What factors influence the immunomodulatory effects of MSCs?
The level of inflammation in the microenvironment and the specific cytokines present.
What are the potential risks associated with the use of allogeneic MSCs?
Storage expenses, the need for additional tests to ensure safety, and potential for immune reactions.
What is the significance of conducting well-designed clinical trials for MSC therapy?
To ensure the safety, efficacy, and optimal application of MSC treatments in equine medicine.
What are some methods used to characterize differentiated equine MSCs?
Histological staining, gene expression analysis, and protein expression profiling.
What are the benefits of using autologous MSCs in therapy?
Reduced risk of immune reactions and no need for extensive compatibility testing.
What are some sources of MSCs that are gaining interest due to less invasive collection methods?
Umbilical cord blood, peripheral blood, umbilical cord matrix, amnion, tendon, muscle, and periosteal tissue.
What is the role of MSCs in regenerative medicine?

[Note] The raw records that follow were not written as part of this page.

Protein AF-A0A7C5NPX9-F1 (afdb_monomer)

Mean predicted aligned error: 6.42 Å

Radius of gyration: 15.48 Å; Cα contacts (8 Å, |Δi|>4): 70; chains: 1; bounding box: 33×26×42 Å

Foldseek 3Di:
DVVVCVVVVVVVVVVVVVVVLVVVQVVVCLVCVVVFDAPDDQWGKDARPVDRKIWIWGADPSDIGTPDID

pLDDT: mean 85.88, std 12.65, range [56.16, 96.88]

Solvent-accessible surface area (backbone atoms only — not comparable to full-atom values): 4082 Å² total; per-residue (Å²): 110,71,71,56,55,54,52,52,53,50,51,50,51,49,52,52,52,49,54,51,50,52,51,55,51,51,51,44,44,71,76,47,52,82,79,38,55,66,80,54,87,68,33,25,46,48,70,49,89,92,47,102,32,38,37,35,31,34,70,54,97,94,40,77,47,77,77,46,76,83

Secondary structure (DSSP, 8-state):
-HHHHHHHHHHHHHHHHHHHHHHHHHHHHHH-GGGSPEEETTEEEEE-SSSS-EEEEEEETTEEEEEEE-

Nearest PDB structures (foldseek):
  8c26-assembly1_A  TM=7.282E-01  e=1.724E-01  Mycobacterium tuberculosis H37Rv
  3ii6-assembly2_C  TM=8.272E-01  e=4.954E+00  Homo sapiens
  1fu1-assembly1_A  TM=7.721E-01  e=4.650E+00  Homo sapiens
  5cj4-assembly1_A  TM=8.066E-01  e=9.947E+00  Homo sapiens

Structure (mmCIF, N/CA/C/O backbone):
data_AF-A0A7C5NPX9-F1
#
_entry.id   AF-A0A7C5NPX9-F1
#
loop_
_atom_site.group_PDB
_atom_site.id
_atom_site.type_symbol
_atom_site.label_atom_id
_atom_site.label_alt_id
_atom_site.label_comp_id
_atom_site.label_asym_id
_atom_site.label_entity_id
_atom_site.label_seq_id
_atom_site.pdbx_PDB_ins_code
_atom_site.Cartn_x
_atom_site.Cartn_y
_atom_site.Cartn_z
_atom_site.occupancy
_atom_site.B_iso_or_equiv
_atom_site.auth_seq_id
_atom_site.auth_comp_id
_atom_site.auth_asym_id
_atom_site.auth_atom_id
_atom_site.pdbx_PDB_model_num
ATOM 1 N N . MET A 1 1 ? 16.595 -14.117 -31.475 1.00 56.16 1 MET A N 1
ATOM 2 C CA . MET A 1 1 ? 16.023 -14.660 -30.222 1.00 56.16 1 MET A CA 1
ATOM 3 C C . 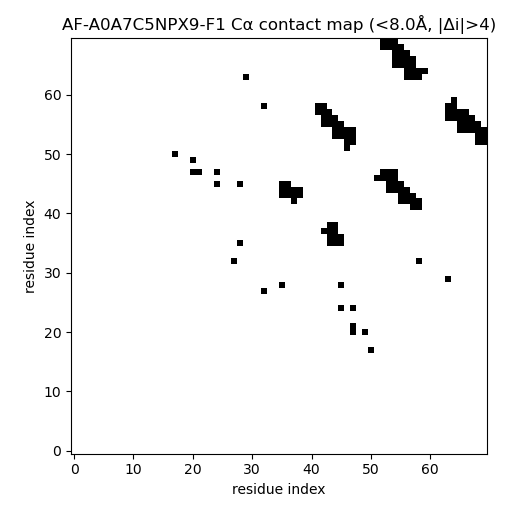MET A 1 1 ? 16.609 -13.975 -28.989 1.00 56.16 1 MET A C 1
ATOM 5 O O . MET A 1 1 ? 15.816 -13.561 -28.162 1.00 56.16 1 MET A O 1
ATOM 9 N N . GLU A 1 2 ? 17.919 -13.694 -28.914 1.00 57.03 2 GLU A N 1
ATOM 10 C CA . GLU A 1 2 ? 18.545 -13.020 -27.747 1.00 57.03 2 GLU A CA 1
ATOM 11 C C . GLU A 1 2 ? 17.884 -11.708 -27.272 1.00 57.03 2 GLU A C 1
ATOM 13 O O . GLU A 1 2 ? 17.812 -11.451 -26.072 1.00 57.03 2 GLU A O 1
ATOM 18 N N . SER A 1 3 ? 17.373 -10.871 -28.183 1.00 59.62 3 SER A N 1
ATOM 19 C CA . SER A 1 3 ? 16.722 -9.606 -27.800 1.00 59.62 3 SER A CA 1
ATOM 20 C C . SER A 1 3 ? 15.380 -9.813 -27.081 1.00 59.62 3 SER A C 1
ATOM 22 O O . SER A 1 3 ? 15.060 -9.044 -26.175 1.00 59.62 3 SER A O 1
ATOM 24 N N . ILE A 1 4 ? 14.633 -10.869 -27.428 1.00 60.91 4 ILE A N 1
ATOM 25 C CA . ILE A 1 4 ? 13.342 -11.202 -26.803 1.00 60.91 4 ILE A CA 1
ATOM 26 C C . ILE A 1 4 ? 13.583 -11.729 -25.389 1.00 60.91 4 ILE A C 1
ATOM 28 O O . ILE A 1 4 ? 12.966 -11.237 -24.451 1.00 60.91 4 ILE A O 1
ATOM 32 N N . ASP A 1 5 ? 14.555 -12.624 -25.208 1.00 60.62 5 ASP A N 1
ATOM 33 C CA . ASP A 1 5 ? 14.884 -13.190 -23.895 1.00 60.62 5 ASP A CA 1
ATOM 34 C C . ASP A 1 5 ? 15.417 -12.130 -22.923 1.00 60.62 5 ASP A C 1
ATOM 36 O O . ASP A 1 5 ? 15.069 -12.114 -21.737 1.00 60.62 5 ASP A O 1
ATOM 40 N N . TRP A 1 6 ? 16.226 -11.182 -23.412 1.00 59.31 6 TRP A N 1
ATOM 41 C CA . TRP A 1 6 ? 16.653 -10.047 -22.600 1.00 59.31 6 TRP A CA 1
ATOM 42 C C . TRP A 1 6 ? 15.451 -9.189 -22.184 1.00 59.31 6 TRP A C 1
ATOM 44 O O . TRP A 1 6 ? 15.313 -8.880 -20.999 1.00 59.31 6 TRP A O 1
ATOM 54 N N . TYR A 1 7 ? 14.537 -8.876 -23.105 1.00 56.69 7 TYR A N 1
ATOM 55 C CA . TYR A 1 7 ? 13.352 -8.064 -22.813 1.00 56.69 7 TYR A CA 1
ATOM 56 C C . TYR A 1 7 ? 12.375 -8.770 -21.858 1.00 56.69 7 TYR A C 1
ATOM 58 O O . TYR A 1 7 ? 11.942 -8.178 -20.866 1.00 56.69 7 TYR A O 1
ATOM 66 N N . ASP A 1 8 ? 12.094 -10.054 -22.077 1.00 61.91 8 ASP A N 1
ATOM 67 C CA . ASP A 1 8 ? 11.217 -10.868 -21.231 1.00 61.91 8 ASP A CA 1
ATOM 68 C C . ASP A 1 8 ? 11.832 -11.132 -19.856 1.00 61.91 8 ASP A C 1
ATOM 70 O O . ASP A 1 8 ? 11.134 -11.095 -18.838 1.00 61.91 8 ASP A O 1
ATOM 74 N N . SER A 1 9 ? 13.153 -11.309 -19.770 1.00 64.19 9 SER A N 1
ATOM 75 C CA . SER A 1 9 ? 13.840 -11.416 -18.481 1.00 64.19 9 SER A CA 1
ATOM 76 C C . SER A 1 9 ? 13.790 -10.102 -17.691 1.00 64.19 9 SER A C 1
ATOM 78 O O . S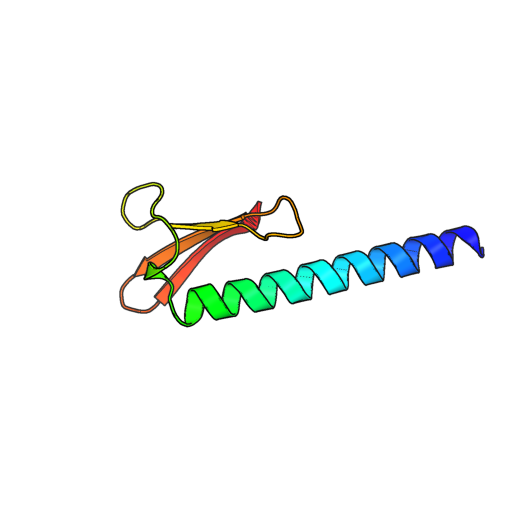ER A 1 9 ? 13.616 -10.132 -16.469 1.00 64.19 9 SER A O 1
ATOM 80 N N . GLN A 1 10 ? 13.882 -8.942 -18.354 1.00 62.25 10 GLN A N 1
ATOM 81 C CA . GLN A 1 10 ? 13.721 -7.635 -17.710 1.00 62.25 10 GLN A CA 1
ATOM 82 C C . GLN A 1 10 ? 12.271 -7.394 -17.282 1.00 62.25 10 GLN A C 1
ATOM 84 O O . GLN A 1 10 ? 12.039 -6.958 -16.153 1.00 62.25 10 GLN A O 1
ATOM 89 N N . LYS A 1 11 ? 11.291 -7.757 -18.114 1.00 61.50 11 LYS A N 1
ATOM 90 C CA . LYS A 1 11 ? 9.858 -7.665 -17.799 1.00 61.50 11 LYS A CA 1
ATOM 91 C C . LYS A 1 11 ? 9.480 -8.563 -16.616 1.00 61.50 11 LYS A C 1
ATOM 93 O O . LYS A 1 11 ? 8.806 -8.111 -15.691 1.00 61.50 11 LYS A O 1
ATOM 98 N N . ASN A 1 12 ? 10.022 -9.780 -16.561 1.00 66.19 12 ASN A N 1
ATOM 99 C CA . ASN A 1 12 ? 9.890 -10.684 -15.416 1.00 66.19 12 ASN A CA 1
ATOM 100 C C . ASN A 1 12 ? 10.531 -10.116 -14.142 1.00 66.19 12 ASN A C 1
ATOM 102 O O . ASN A 1 12 ? 9.961 -10.225 -13.055 1.00 66.19 12 ASN A O 1
ATOM 106 N N . LYS A 1 13 ? 11.700 -9.472 -14.245 1.00 73.19 13 LYS A N 1
ATOM 107 C CA . LYS A 1 13 ? 12.331 -8.786 -13.106 1.00 73.19 13 LYS A CA 1
ATOM 108 C C . LYS A 1 13 ? 11.502 -7.591 -12.637 1.00 73.19 13 LYS A C 1
ATOM 110 O O . LYS A 1 13 ? 11.418 -7.369 -11.431 1.00 73.19 13 LYS A O 1
ATOM 115 N N . LEU A 1 14 ? 10.881 -6.848 -13.552 1.00 73.94 14 LEU A N 1
ATOM 116 C CA . LEU A 1 14 ? 10.021 -5.711 -13.230 1.00 73.94 14 LEU A CA 1
ATOM 117 C C . LEU A 1 14 ? 8.746 -6.169 -12.511 1.00 73.94 14 LEU A C 1
ATOM 119 O O . LEU A 1 14 ? 8.435 -5.647 -11.444 1.00 73.94 14 LEU A O 1
ATOM 123 N N . GLY A 1 15 ? 8.090 -7.218 -13.020 1.00 78.62 15 GLY A N 1
ATOM 124 C CA . GLY A 1 15 ? 6.923 -7.831 -12.383 1.00 78.62 15 GLY A CA 1
ATOM 125 C C . GLY A 1 15 ? 7.229 -8.376 -10.986 1.00 78.62 15 GLY A C 1
ATOM 126 O O . GLY A 1 15 ? 6.490 -8.113 -10.041 1.00 78.62 15 GLY A O 1
ATOM 127 N N . ARG A 1 16 ? 8.373 -9.053 -10.807 1.00 82.94 16 ARG A N 1
ATOM 128 C CA . ARG A 1 16 ? 8.816 -9.525 -9.481 1.00 82.94 16 ARG A CA 1
ATOM 129 C C . ARG A 1 16 ? 9.107 -8.376 -8.516 1.00 82.94 16 ARG A C 1
ATOM 131 O O . ARG A 1 16 ? 8.763 -8.473 -7.341 1.00 82.94 16 ARG A O 1
ATOM 138 N N . LYS A 1 17 ? 9.738 -7.294 -8.989 1.00 84.75 17 LYS A N 1
ATOM 139 C CA . LYS A 1 17 ? 10.001 -6.096 -8.173 1.00 84.75 17 LYS A CA 1
ATOM 140 C C . LYS A 1 17 ? 8.698 -5.423 -7.740 1.00 84.75 17 LYS A C 1
ATOM 142 O O . LYS A 1 17 ? 8.574 -5.097 -6.564 1.00 84.75 17 LYS A O 1
ATOM 147 N N . PHE A 1 18 ? 7.739 -5.285 -8.654 1.00 85.19 18 PHE A N 1
ATOM 148 C CA . PHE A 1 18 ? 6.409 -4.760 -8.355 1.00 85.19 18 PHE A CA 1
ATOM 149 C C . PHE A 1 18 ? 5.686 -5.622 -7.316 1.00 85.19 18 PHE A C 1
ATOM 151 O O . PHE A 1 18 ? 5.267 -5.111 -6.283 1.00 85.19 18 PHE A O 1
ATOM 158 N N . ALA A 1 19 ? 5.613 -6.940 -7.533 1.00 86.56 19 ALA A N 1
ATOM 159 C CA . ALA A 1 19 ? 4.953 -7.861 -6.610 1.00 86.56 19 ALA A CA 1
ATOM 160 C C . ALA A 1 19 ? 5.575 -7.819 -5.206 1.00 86.56 19 ALA A C 1
ATOM 162 O O . ALA A 1 19 ? 4.856 -7.815 -4.209 1.00 86.56 19 ALA A O 1
ATOM 163 N N . LYS A 1 20 ? 6.908 -7.732 -5.123 1.00 90.12 20 LYS A N 1
ATOM 164 C CA . LYS A 1 20 ? 7.618 -7.602 -3.848 1.00 90.12 20 LYS A CA 1
ATOM 165 C C . LYS A 1 20 ? 7.248 -6.309 -3.120 1.00 90.12 20 LYS A C 1
ATOM 167 O O . LYS A 1 20 ? 6.961 -6.341 -1.929 1.00 90.12 20 LYS A O 1
ATOM 172 N N . GLU A 1 21 ? 7.231 -5.181 -3.822 1.00 90.38 21 GLU A N 1
ATOM 173 C CA . GLU A 1 21 ? 6.873 -3.897 -3.218 1.00 90.38 21 GLU A CA 1
ATOM 174 C C . GLU A 1 2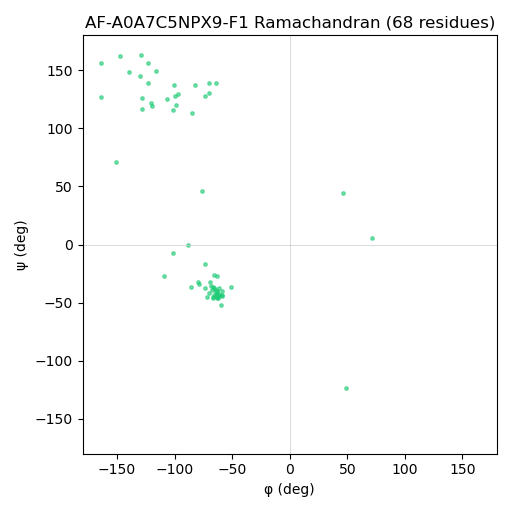1 ? 5.400 -3.836 -2.806 1.00 90.38 21 GLU A C 1
ATOM 176 O O . GLU A 1 21 ? 5.084 -3.357 -1.716 1.00 90.38 21 GLU A O 1
ATOM 181 N N . LEU A 1 22 ? 4.509 -4.402 -3.624 1.00 90.31 22 LEU A N 1
ATOM 182 C CA . LEU A 1 22 ? 3.097 -4.557 -3.294 1.00 90.31 22 LEU A CA 1
ATOM 183 C C . LEU A 1 22 ? 2.915 -5.392 -2.016 1.00 90.31 22 LEU A C 1
ATOM 185 O O . LEU A 1 22 ? 2.164 -5.009 -1.123 1.00 90.31 22 LEU A O 1
ATOM 189 N N . GLN A 1 23 ? 3.641 -6.503 -1.872 1.00 91.81 23 GLN A N 1
ATOM 190 C CA . GLN A 1 23 ? 3.613 -7.307 -0.646 1.00 91.81 23 GLN A CA 1
ATOM 191 C C . GLN A 1 23 ? 4.133 -6.535 0.574 1.00 91.81 23 GLN A C 1
ATOM 193 O O . GLN A 1 23 ? 3.533 -6.601 1.650 1.00 91.81 23 GLN A O 1
ATOM 198 N N . GLU A 1 24 ? 5.229 -5.789 0.425 1.00 93.31 24 GLU A N 1
ATOM 199 C CA . GLU A 1 24 ? 5.805 -4.982 1.504 1.00 93.31 24 GLU A CA 1
ATOM 200 C C . GLU A 1 24 ? 4.827 -3.908 1.991 1.00 93.31 24 GLU A C 1
ATOM 202 O O . GLU A 1 24 ? 4.656 -3.734 3.203 1.00 93.31 24 GLU A O 1
ATOM 207 N N . ILE A 1 25 ? 4.150 -3.211 1.076 1.00 93.12 25 ILE A N 1
ATOM 208 C CA . ILE A 1 25 ? 3.189 -2.174 1.451 1.00 93.12 25 ILE A CA 1
ATOM 209 C C . ILE A 1 25 ? 1.899 -2.772 2.016 1.00 93.12 25 ILE A C 1
ATOM 211 O O . ILE A 1 25 ? 1.400 -2.267 3.017 1.00 93.12 25 ILE A O 1
ATOM 215 N N . MET A 1 26 ? 1.421 -3.905 1.490 1.00 92.50 26 MET A N 1
ATOM 216 C CA . MET A 1 26 ? 0.275 -4.630 2.053 1.00 92.50 26 MET A CA 1
ATOM 217 C C . MET A 1 26 ? 0.551 -5.101 3.485 1.00 92.50 26 MET A C 1
ATOM 219 O O . MET A 1 26 ? -0.319 -5.004 4.350 1.00 92.50 26 MET A O 1
ATOM 223 N N . LYS A 1 27 ? 1.782 -5.535 3.786 1.00 95.06 27 LYS A N 1
ATOM 224 C CA . LYS A 1 27 ? 2.202 -5.857 5.158 1.00 95.06 27 LYS A CA 1
ATOM 225 C C . LYS A 1 27 ? 2.169 -4.626 6.068 1.00 95.06 27 LYS A C 1
ATOM 227 O O . LYS A 1 27 ? 1.741 -4.731 7.215 1.00 95.06 27 LYS A O 1
ATOM 232 N N . GLN A 1 28 ? 2.592 -3.461 5.577 1.00 94.56 28 GLN A N 1
ATOM 233 C CA . GLN A 1 28 ? 2.508 -2.211 6.341 1.00 94.56 28 GLN A CA 1
ATOM 234 C C . GLN A 1 28 ? 1.058 -1.787 6.584 1.00 94.56 28 GLN A C 1
ATOM 236 O O . GLN A 1 28 ? 0.726 -1.417 7.707 1.00 94.56 28 GLN A O 1
ATOM 241 N N . VAL A 1 29 ? 0.201 -1.882 5.563 1.00 94.62 29 VAL A N 1
ATOM 242 C CA . VAL A 1 29 ? -1.240 -1.618 5.669 1.00 94.62 29 VAL A CA 1
ATOM 243 C C . VAL A 1 29 ? -1.873 -2.554 6.696 1.00 94.62 29 VAL A C 1
ATOM 245 O O . VAL A 1 29 ? -2.603 -2.086 7.558 1.00 94.62 29 VAL A O 1
ATOM 248 N N . LYS A 1 30 ? -1.525 -3.846 6.694 1.00 94.38 30 LYS A N 1
ATOM 249 C CA . LYS A 1 30 ? -2.002 -4.806 7.699 1.00 94.38 30 LYS A CA 1
ATOM 250 C C . LYS A 1 30 ? -1.550 -4.467 9.121 1.00 94.38 30 LYS A C 1
ATOM 252 O O . LYS A 1 30 ? -2.350 -4.538 10.045 1.00 94.38 30 LYS A O 1
ATOM 257 N N . ASN A 1 31 ? -0.277 -4.125 9.300 1.00 95.56 31 ASN A N 1
ATOM 258 C CA . ASN A 1 31 ? 0.307 -3.933 10.629 1.00 95.56 31 ASN A CA 1
ATOM 259 C C . ASN A 1 31 ? -0.039 -2.577 11.256 1.00 95.56 31 ASN A C 1
ATOM 261 O O . ASN A 1 31 ? -0.122 -2.472 12.475 1.00 95.56 31 ASN A O 1
ATOM 265 N N . ASN A 1 32 ? -0.167 -1.529 10.443 1.00 94.88 32 ASN A N 1
ATOM 266 C CA . ASN A 1 32 ? -0.454 -0.182 10.918 1.00 94.88 32 ASN A CA 1
ATOM 267 C C . ASN A 1 32 ? -1.236 0.615 9.855 1.00 94.88 32 ASN A C 1
ATOM 269 O O . ASN A 1 32 ? -0.686 1.533 9.234 1.00 94.88 32 ASN A O 1
ATOM 273 N N . PRO A 1 33 ? -2.517 0.278 9.621 1.00 93.19 33 PRO A N 1
ATOM 274 C CA . PRO A 1 33 ? -3.308 0.921 8.575 1.00 93.19 33 PRO A CA 1
ATOM 275 C C . PRO A 1 33 ? -3.554 2.407 8.859 1.00 93.19 33 PRO A C 1
ATOM 277 O O . PRO A 1 33 ? -3.727 3.198 7.932 1.00 93.19 33 PRO A O 1
ATOM 280 N N . THR A 1 34 ? -3.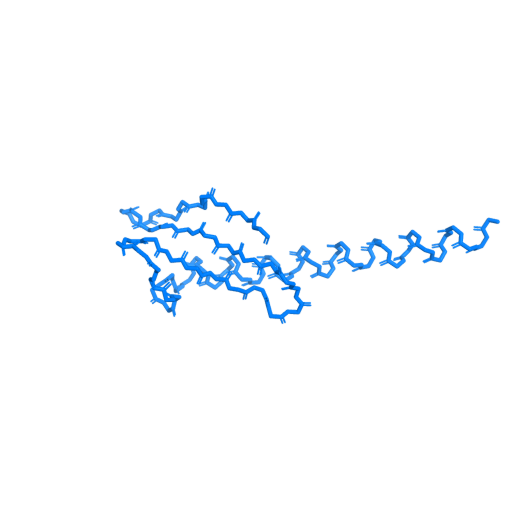539 2.819 10.130 1.00 93.50 34 THR A N 1
ATOM 281 C CA . THR A 1 34 ? -3.818 4.202 10.536 1.00 93.50 34 THR A CA 1
ATOM 282 C C . THR A 1 34 ? -2.679 5.170 10.217 1.00 93.50 34 THR A C 1
ATOM 284 O O . THR A 1 34 ? -2.931 6.372 10.136 1.00 93.50 34 THR A O 1
ATOM 287 N N . ARG A 1 35 ? -1.466 4.658 9.953 1.00 94.69 35 ARG A N 1
ATOM 288 C CA . ARG A 1 35 ? -0.309 5.434 9.473 1.00 94.69 35 ARG A CA 1
ATOM 289 C C . ARG A 1 35 ? -0.540 6.062 8.099 1.00 94.69 35 ARG A C 1
ATOM 291 O O . ARG A 1 35 ? 0.090 7.064 7.770 1.00 94.69 35 ARG A O 1
ATOM 298 N N . PHE A 1 36 ? -1.396 5.458 7.281 1.00 95.12 36 PHE A N 1
ATOM 299 C CA . PHE A 1 36 ? -1.670 5.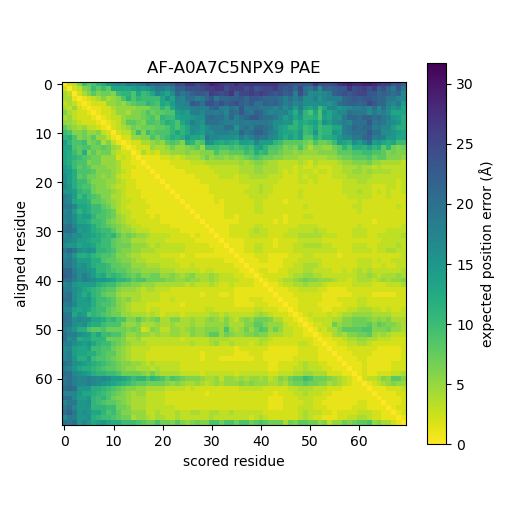942 5.935 1.00 95.12 36 PHE A CA 1
ATOM 300 C C . PHE A 1 36 ? -2.700 7.073 5.971 1.00 95.12 36 PHE A C 1
ATOM 302 O O . PHE A 1 36 ? -3.696 6.963 6.695 1.00 95.12 36 PHE A O 1
ATOM 309 N N . PRO A 1 37 ? -2.495 8.153 5.201 1.00 95.25 37 PRO A N 1
ATOM 310 C CA . PRO A 1 37 ? -3.385 9.303 5.231 1.00 95.25 37 PRO A CA 1
ATOM 311 C C . PRO A 1 37 ? -4.785 8.924 4.747 1.00 95.25 37 PRO A C 1
ATOM 313 O O . PRO A 1 37 ? -4.941 8.199 3.758 1.00 95.25 37 PRO A O 1
ATOM 316 N N . LYS A 1 38 ? -5.798 9.455 5.436 1.00 96.44 38 LYS A N 1
ATOM 317 C CA . LYS A 1 38 ? -7.179 9.454 4.953 1.00 96.44 38 LYS A CA 1
ATOM 318 C C . LYS A 1 38 ? -7.294 10.411 3.768 1.00 96.44 38 LYS A C 1
ATOM 320 O O . LYS A 1 38 ? -6.711 11.493 3.795 1.00 96.44 38 LYS A O 1
ATOM 325 N N . ILE A 1 39 ? -8.036 10.011 2.743 1.00 95.19 39 ILE A N 1
ATOM 326 C CA . ILE A 1 39 ? -8.377 10.870 1.601 1.00 95.19 39 ILE A CA 1
ATOM 327 C C . ILE A 1 39 ? -9.848 11.272 1.592 1.00 95.19 39 ILE A C 1
ATOM 329 O O . ILE A 1 39 ? -10.176 12.336 1.080 1.00 95.19 39 ILE A O 1
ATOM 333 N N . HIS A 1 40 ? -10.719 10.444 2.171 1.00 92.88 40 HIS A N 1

They support the repair and regeneration of damaged tissues through differentiation and secretion of bioactive factors.
What are some key considerations for successful MSC therapy?
Accurate determination of the route, timing of injection, cell number administered, and the specific condition being treated.
What are the potential applications of MSCs beyond orthopedic injuries?
Treating immune-mediated, inflammatory, ischemic, and neurologic disorders, as well as improving wound repair and ophthalmological conditions.